What it means to buy shares in a private company

Shares are the unit of ownership in a company. Ownership of each company is divided into units (shares) and the people that own those shares are called shareholders. What the shares are worth is based on the value of the company and number of shares. For example, if a company has 100 shares and is worth $100,000 each share is worth $1,000.

Investing means you are purchasing shares and buying a piece of a company, which makes you a part-owner. As an owner, there is the potential to make money off your investment. Some of the ways you might make a return are as follows:

  • if the company is profitable, you could receive an annual payment based on the company’s profits, if the company chooses to share them (a dividend),

  • if someone is interested in buying shares in the company, you could sell them, or

  • if the company’s business is sold, you would receive part of the sale price based on the amount of the company you own and rights attached to your shares.

Investing in an early-stage company is risky. It can be hard to judge the likelihood of success with startups and growing businesses. Losing your whole investment is possible. This means you need to think carefully before you invest, and make sure you’re not investing more than you can afford to lose.

The companies which use PledgeMe are not listing their shares on a public stock exchange. This means they do not need to disclose the same level of information to investors as a listed company would. This also means the shares you invest in via PledgeMe may lack liquidity, as they are not traded on a stock exchange. Because of this, it is important to recognise that selling your shares may be difficult. Make sure not to invest money you might need back at short notice.  

Typically early-stage and growing companies do not pay dividends, instead they may reinvest any profits they make into growing the business. They may also do future rounds of investment, meaning your ownership of the company percentage-wise could be diluted by the new shares that would be issued.

More information about the risks involved in investing can be found on the Financial Markets Authority’s website here: fma.govt.nz/help-me-invest/crowd-funding/risks-involved-in-crowd-funding/

What is the company required to provide?

Before you register to invest, PledgeMe will provide you with:

  1. A warning statement, to make sure you understand the risks of crowdfund investing and how it’s different to normal investing.

  2. A disclosure statement, which explains how our service works, and what kind of checks we’ve performed on the company you’re choosing to invest in.

  3. An investor agreement, which outlines the terms of your contract with us.
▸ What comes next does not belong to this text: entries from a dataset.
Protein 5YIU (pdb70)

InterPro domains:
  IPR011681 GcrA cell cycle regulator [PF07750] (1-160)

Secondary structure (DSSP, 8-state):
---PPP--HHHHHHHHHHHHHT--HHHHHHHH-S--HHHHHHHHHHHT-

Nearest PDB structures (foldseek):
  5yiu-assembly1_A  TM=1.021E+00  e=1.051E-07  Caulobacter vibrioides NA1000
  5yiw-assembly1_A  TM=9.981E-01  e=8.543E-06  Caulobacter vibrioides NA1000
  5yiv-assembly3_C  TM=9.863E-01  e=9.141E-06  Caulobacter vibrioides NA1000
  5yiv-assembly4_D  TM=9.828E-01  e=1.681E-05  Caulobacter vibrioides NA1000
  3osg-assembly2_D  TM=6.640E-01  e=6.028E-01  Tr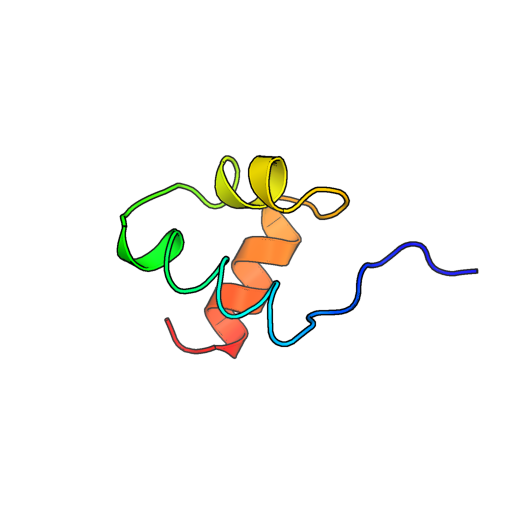ichomonas vaginalis

Structure (mmCIF, N/CA/C/O backbone):
data_5YIU
#
_entry.id   5YIU
#
_cell.length_a   30.410
_cell.length_b   37.100
_cell.length_c   40.800
_cell.angle_alpha   90.00
_cell.angle_beta   90.00
_cell.angle_gamma   90.00
#
_symmetry.space_group_name_H-M   'P 21 21 21'
#
loop_
_entity.id
_entity.type
_entity.pdbx_description
1 polymer 'Cell cycle regulatory protein GcrA'
2 water water
#
loop_
_atom_site.group_PDB
_atom_site.id
_atom_site.type_symbol
_atom_site.label_atom_id
_atom_site.label_alt_id
_atom_site.label_comp_id
_atom_site.label_asym_id
_atom_site.label_entity_id
_atom_site.label_seq_id
_atom_site.pdbx_PDB_ins_code
_atom_site.Cartn_x
_atom_site.Cartn_y
_atom_site.Cartn_z
_atom_site.occupancy
_atom_site.B_iso_or_equiv
_atom_site.auth_seq_id
_atom_site.auth_comp_id
_atom_site.auth_asym_id
_atom_site.auth_atom_id
_atom_site.pdbx_PDB_model_num
ATOM 1 N N . GLY A 1 1 ? 11.769 -9.198 43.947 1.00 15.94 -3 GLY A N 1
ATOM 2 C CA . GLY A 1 1 ? 13.013 -8.915 43.257 1.00 10.46 -3 GLY A CA 1
ATOM 3 C C . GLY A 1 1 ? 12.863 -7.757 42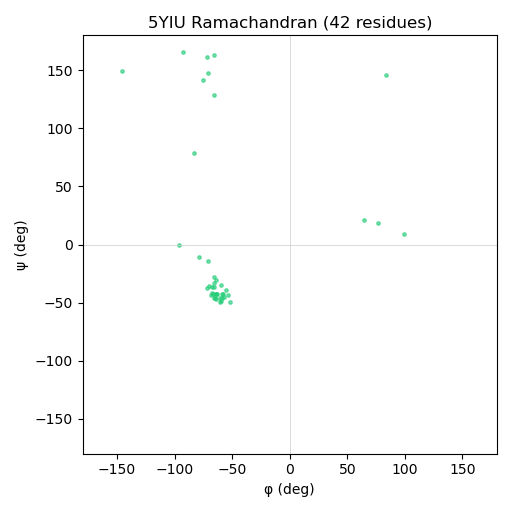.289 1.00 12.27 -3 GLY A C 1
ATOM 4 O O . GLY A 1 1 ? 11.746 -7.349 41.970 1.00 14.44 -3 GLY A O 1
ATO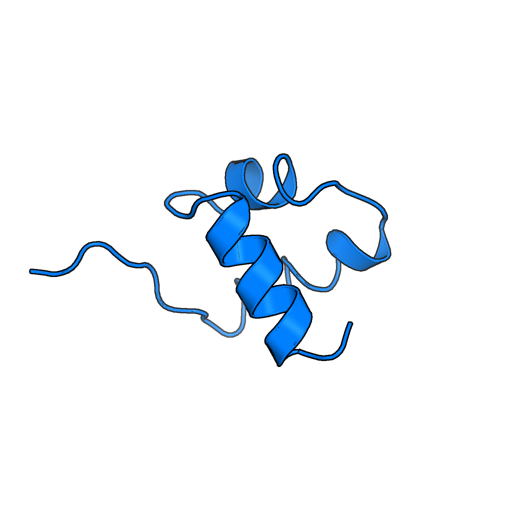M 5 N N . ALA A 1 2 ? 13.987 -7.229 41.817 1.00 10.83 -2 ALA A N 1
ATOM 6 C CA . ALA A 1 2 ? 13.981 -6.169 40.808 1.00 11.49 -2 ALA A CA 1
ATOM 7 C C . ALA A 1 2 ? 13.645 -6.720 39.416 1.00 10.60 -2 ALA A C 1
ATOM 8 O O . ALA A 1 2 ? 14.0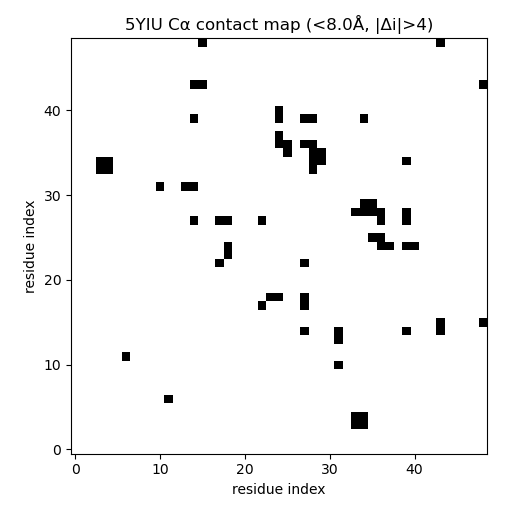90 -7.803 39.046 1.00 11.33 -2 ALA A O 1
ATOM 10 N N . MET A 1 3 ? 12.873 -5.957 38.653 1.00 9.50 -1 MET A N 1
ATOM 11 C CA . MET A 1 3 ? 12.461 -6.345 37.302 1.00 10.27 -1 MET A CA 1
ATOM 12 C C . MET A 1 3 ? 13.326 -5.769 36.176 1.00 10.23 -1 MET A C 1
ATOM 13 O O . MET A 1 3 ? 13.066 -6.039 35.004 1.00 10.61 -1 MET A O 1
ATOM 18 N N . ASP A 1 4 ? 14.339 -4.978 36.515 1.00 10.96 0 ASP A N 1
ATOM 19 C CA . ASP A 1 4 ? 15.187 -4.373 35.486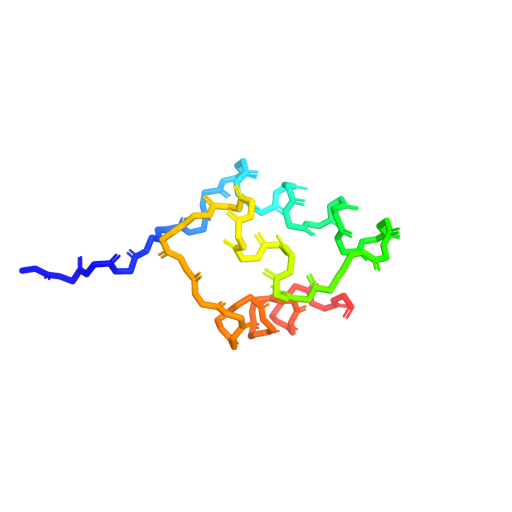 1.00 9.65 0 ASP A CA 1
ATOM 20 C C . ASP A 1 4 ? 15.989 -5.429 34.725 1.00 9.93 0 ASP A C 1
ATOM 21 O O . ASP A 1 4 ? 16.656 -6.260 35.331 1.00 11.01 0 ASP A O 1
ATOM 26 N N . MET A 1 5 ? 15.917 -5.380 33.397 1.00 9.58 1 MET A N 1
ATOM 27 C CA A MET A 1 5 ? 16.644 -6.316 32.536 0.53 9.36 1 MET A CA 1
ATOM 28 C CA B MET A 1 5 ? 16.643 -6.321 32.555 0.47 9.38 1 MET A CA 1
ATOM 29 C C . MET A 1 5 ? 18.126 -5.983 32.503 1.00 9.25 1 MET A C 1
ATOM 30 O O . MET A 1 5 ? 18.502 -4.819 32.446 1.00 11.07 1 MET A O 1
ATOM 39 N N . SER A 1 6 ? 18.976 -7.000 32.527 1.00 9.20 2 SER A N 1
ATOM 40 C CA A SER A 1 6 ? 20.394 -6.732 32.381 0.43 7.07 2 SER A CA 1
ATOM 41 C CA B SER A 1 6 ? 20.410 -6.813 32.353 0.57 7.08 2 SER A CA 1
ATOM 42 C C . SER A 1 6 ? 20.719 -6.367 30.934 1.00 8.11 2 SER A C 1
ATOM 43 O O . SER A 1 6 ? 20.053 -6.807 29.987 1.00 8.14 2 SER 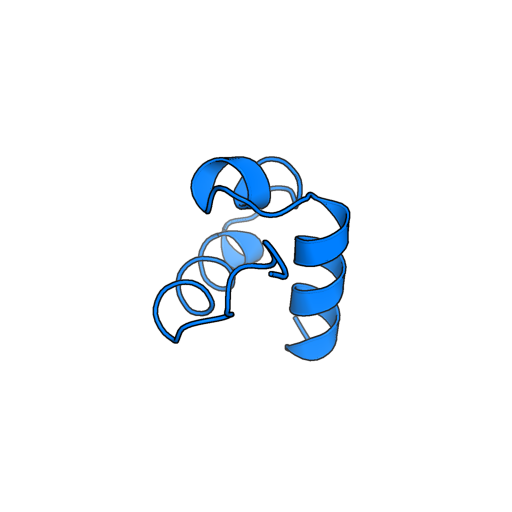A O 1
ATOM 48 N N . TRP A 1 7 ? 21.727 -5.520 30.782 1.00 7.74 3 TRP A N 1
ATOM 49 C CA . TRP A 1 7 ? 22.211 -5.144 29.467 1.00 8.42 3 TRP A CA 1
ATOM 50 C C . TRP A 1 7 ? 23.181 -6.215 29.002 1.00 9.89 3 TRP A C 1
ATOM 51 O O . TRP A 1 7 ? 24.397 -6.064 29.095 1.00 10.51 3 TRP A O 1
ATOM 62 N N . THR A 1 8 ? 22.618 -7.319 28.528 1.00 7.55 4 THR A N 1
ATOM 63 C CA . THR A 1 8 ? 23.399 -8.418 27.975 1.00 10.01 4 THR A CA 1
ATOM 64 C C . THR A 1 8 ? 24.110 -7.972 26.705 1.00 9.99 4 THR A C 1
ATOM 65 O O . THR A 1 8 ? 23.748 -6.965 26.107 1.00 9.38 4 THR A O 1
ATOM 69 N N . ASP A 1 9 ? 25.114 -8.726 26.281 1.00 12.10 5 ASP A N 1
ATOM 70 C CA . ASP A 1 9 ? 25.818 -8.404 25.049 1.00 11.36 5 ASP A CA 1
ATOM 71 C C . ASP A 1 9 ? 24.849 -8.297 23.881 1.00 10.43 5 ASP A C 1
ATOM 72 O O . ASP A 1 9 ? 24.992 -7.414 23.036 1.00 11.23 5 ASP A O 1
ATOM 77 N N . GLU A 1 10 ? 23.853 -9.174 23.831 1.00 11.25 6 GLU A N 1
ATOM 78 C CA . GLU A 1 10 ? 22.901 -9.126 22.732 1.00 12.32 6 GLU A CA 1
ATOM 79 C C . GLU A 1 10 ? 22.034 -7.869 22.778 1.00 10.83 6 GLU A C 1
ATOM 80 O O . GLU A 1 10 ? 21.758 -7.255 21.755 1.00 11.08 6 GLU A O 1
ATOM 86 N N . ARG A 1 11 ? 21.586 -7.490 23.967 1.00 9.89 7 ARG A N 1
ATOM 87 C CA . ARG A 1 11 ? 20.727 -6.325 24.084 1.00 9.44 7 ARG A CA 1
ATOM 88 C C . ARG A 1 11 ? 21.492 -5.049 23.747 1.00 8.60 7 ARG A C 1
ATOM 89 O O . ARG A 1 11 ? 20.963 -4.156 23.092 1.00 8.63 7 ARG A O 1
ATOM 97 N N . VAL A 1 12 ? 22.759 -5.002 24.142 1.00 8.17 8 VAL A N 1
ATOM 98 C CA . VAL A 1 12 ? 23.624 -3.875 23.812 1.00 9.43 8 VAL A CA 1
ATOM 99 C C . VAL A 1 12 ? 23.868 -3.804 22.304 1.00 9.68 8 VAL A C 1
ATOM 100 O O . VAL A 1 12 ? 23.771 -2.738 21.710 1.00 9.97 8 VAL A O 1
ATOM 104 N N . SER A 1 13 ? 24.176 -4.937 21.689 1.00 8.82 9 SER A N 1
ATOM 105 C CA A SER A 1 13 ? 24.391 -5.010 20.247 0.43 10.13 9 SER A CA 1
ATOM 106 C CA B SER A 1 13 ? 24.410 -4.971 20.251 0.57 10.06 9 SER A CA 1
ATOM 107 C C . SER A 1 13 ? 23.175 -4.523 19.478 1.00 9.22 9 SER A C 1
ATOM 108 O O . SER A 1 13 ? 23.287 -3.754 18.516 1.00 10.15 9 SER A O 1
ATOM 113 N N . THR A 1 14 ? 22.009 -4.987 19.895 1.00 9.10 10 THR A N 1
ATOM 114 C CA . THR A 1 14 ? 20.757 -4.589 19.274 1.00 10.65 10 THR A CA 1
ATOM 115 C C . THR A 1 14 ? 20.490 -3.093 19.445 1.00 9.00 10 THR A C 1
ATOM 116 O O . THR A 1 14 ? 20.124 -2.400 18.493 1.00 10.43 10 THR A O 1
ATOM 120 N N . LEU A 1 15 ? 20.671 -2.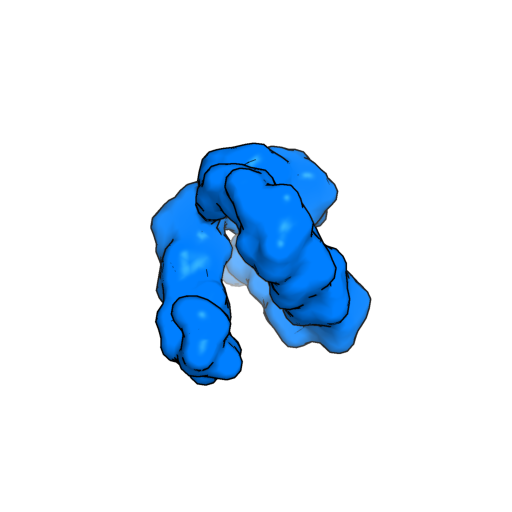587 20.660 1.00 8.85 11 LEU A N 1
ATOM 121 C CA . LEU A 1 15 ? 20.450 -1.169 20.910 1.00 8.15 11 LEU A CA 1
ATOM 122 C C . LEU A 1 15 ? 21.353 -0.326 20.025 1.00 9.29 11 LEU A C 1
ATOM 123 O O . LEU A 1 15 ? 20.910 0.656 19.411 1.00 7.68 11 LEU A O 1
ATOM 128 N N . LYS A 1 16 ? 22.624 -0.706 19.973 1.00 7.95 12 LYS A N 1
ATOM 129 C CA . LYS A 1 16 ? 23.610 0.038 19.206 1.00 8.96 12 LYS A CA 1
ATOM 130 C C . LYS A 1 16 ? 23.247 0.079 17.722 1.00 8.10 12 LYS A C 1
ATOM 131 O O . LYS A 1 16 ? 23.227 1.156 17.118 1.00 8.15 12 LYS A O 1
ATOM 137 N N . LYS A 1 17 ? 22.939 -1.076 17.138 1.00 7.68 13 LYS A N 1
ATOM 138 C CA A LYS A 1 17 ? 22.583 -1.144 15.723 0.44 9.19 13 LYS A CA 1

Before you pledge to a campaign, the company’s page will contain:

  1. A description of what the company does, who is behind it, what they have done so far and where they are going.

  2. Their business plan with more information what their company does, who their team is, and what they’ll use the investment for

  3. Their historic financials

  4. Their forecasted financials, based on their assumptions and historic numbers

  5. Their key risks

  6. Their valuation and details around the shares on offer

You should read all of this information carefully before investing.

Once you are a shareholder, the company you invest in is also required to provide you with:

  1. An invitation to its Annual General Meeting (AGM), at which you have the opportunity to vote (if you have voting shares).

  2. A copy of the company’s annual report.

  3. Copies of its financial statements.

It’s important to remember that while as a shareholder you have a role within the company, you can’t take part in the company’s management or internal affairs, unless the company’s constitution gives you that right.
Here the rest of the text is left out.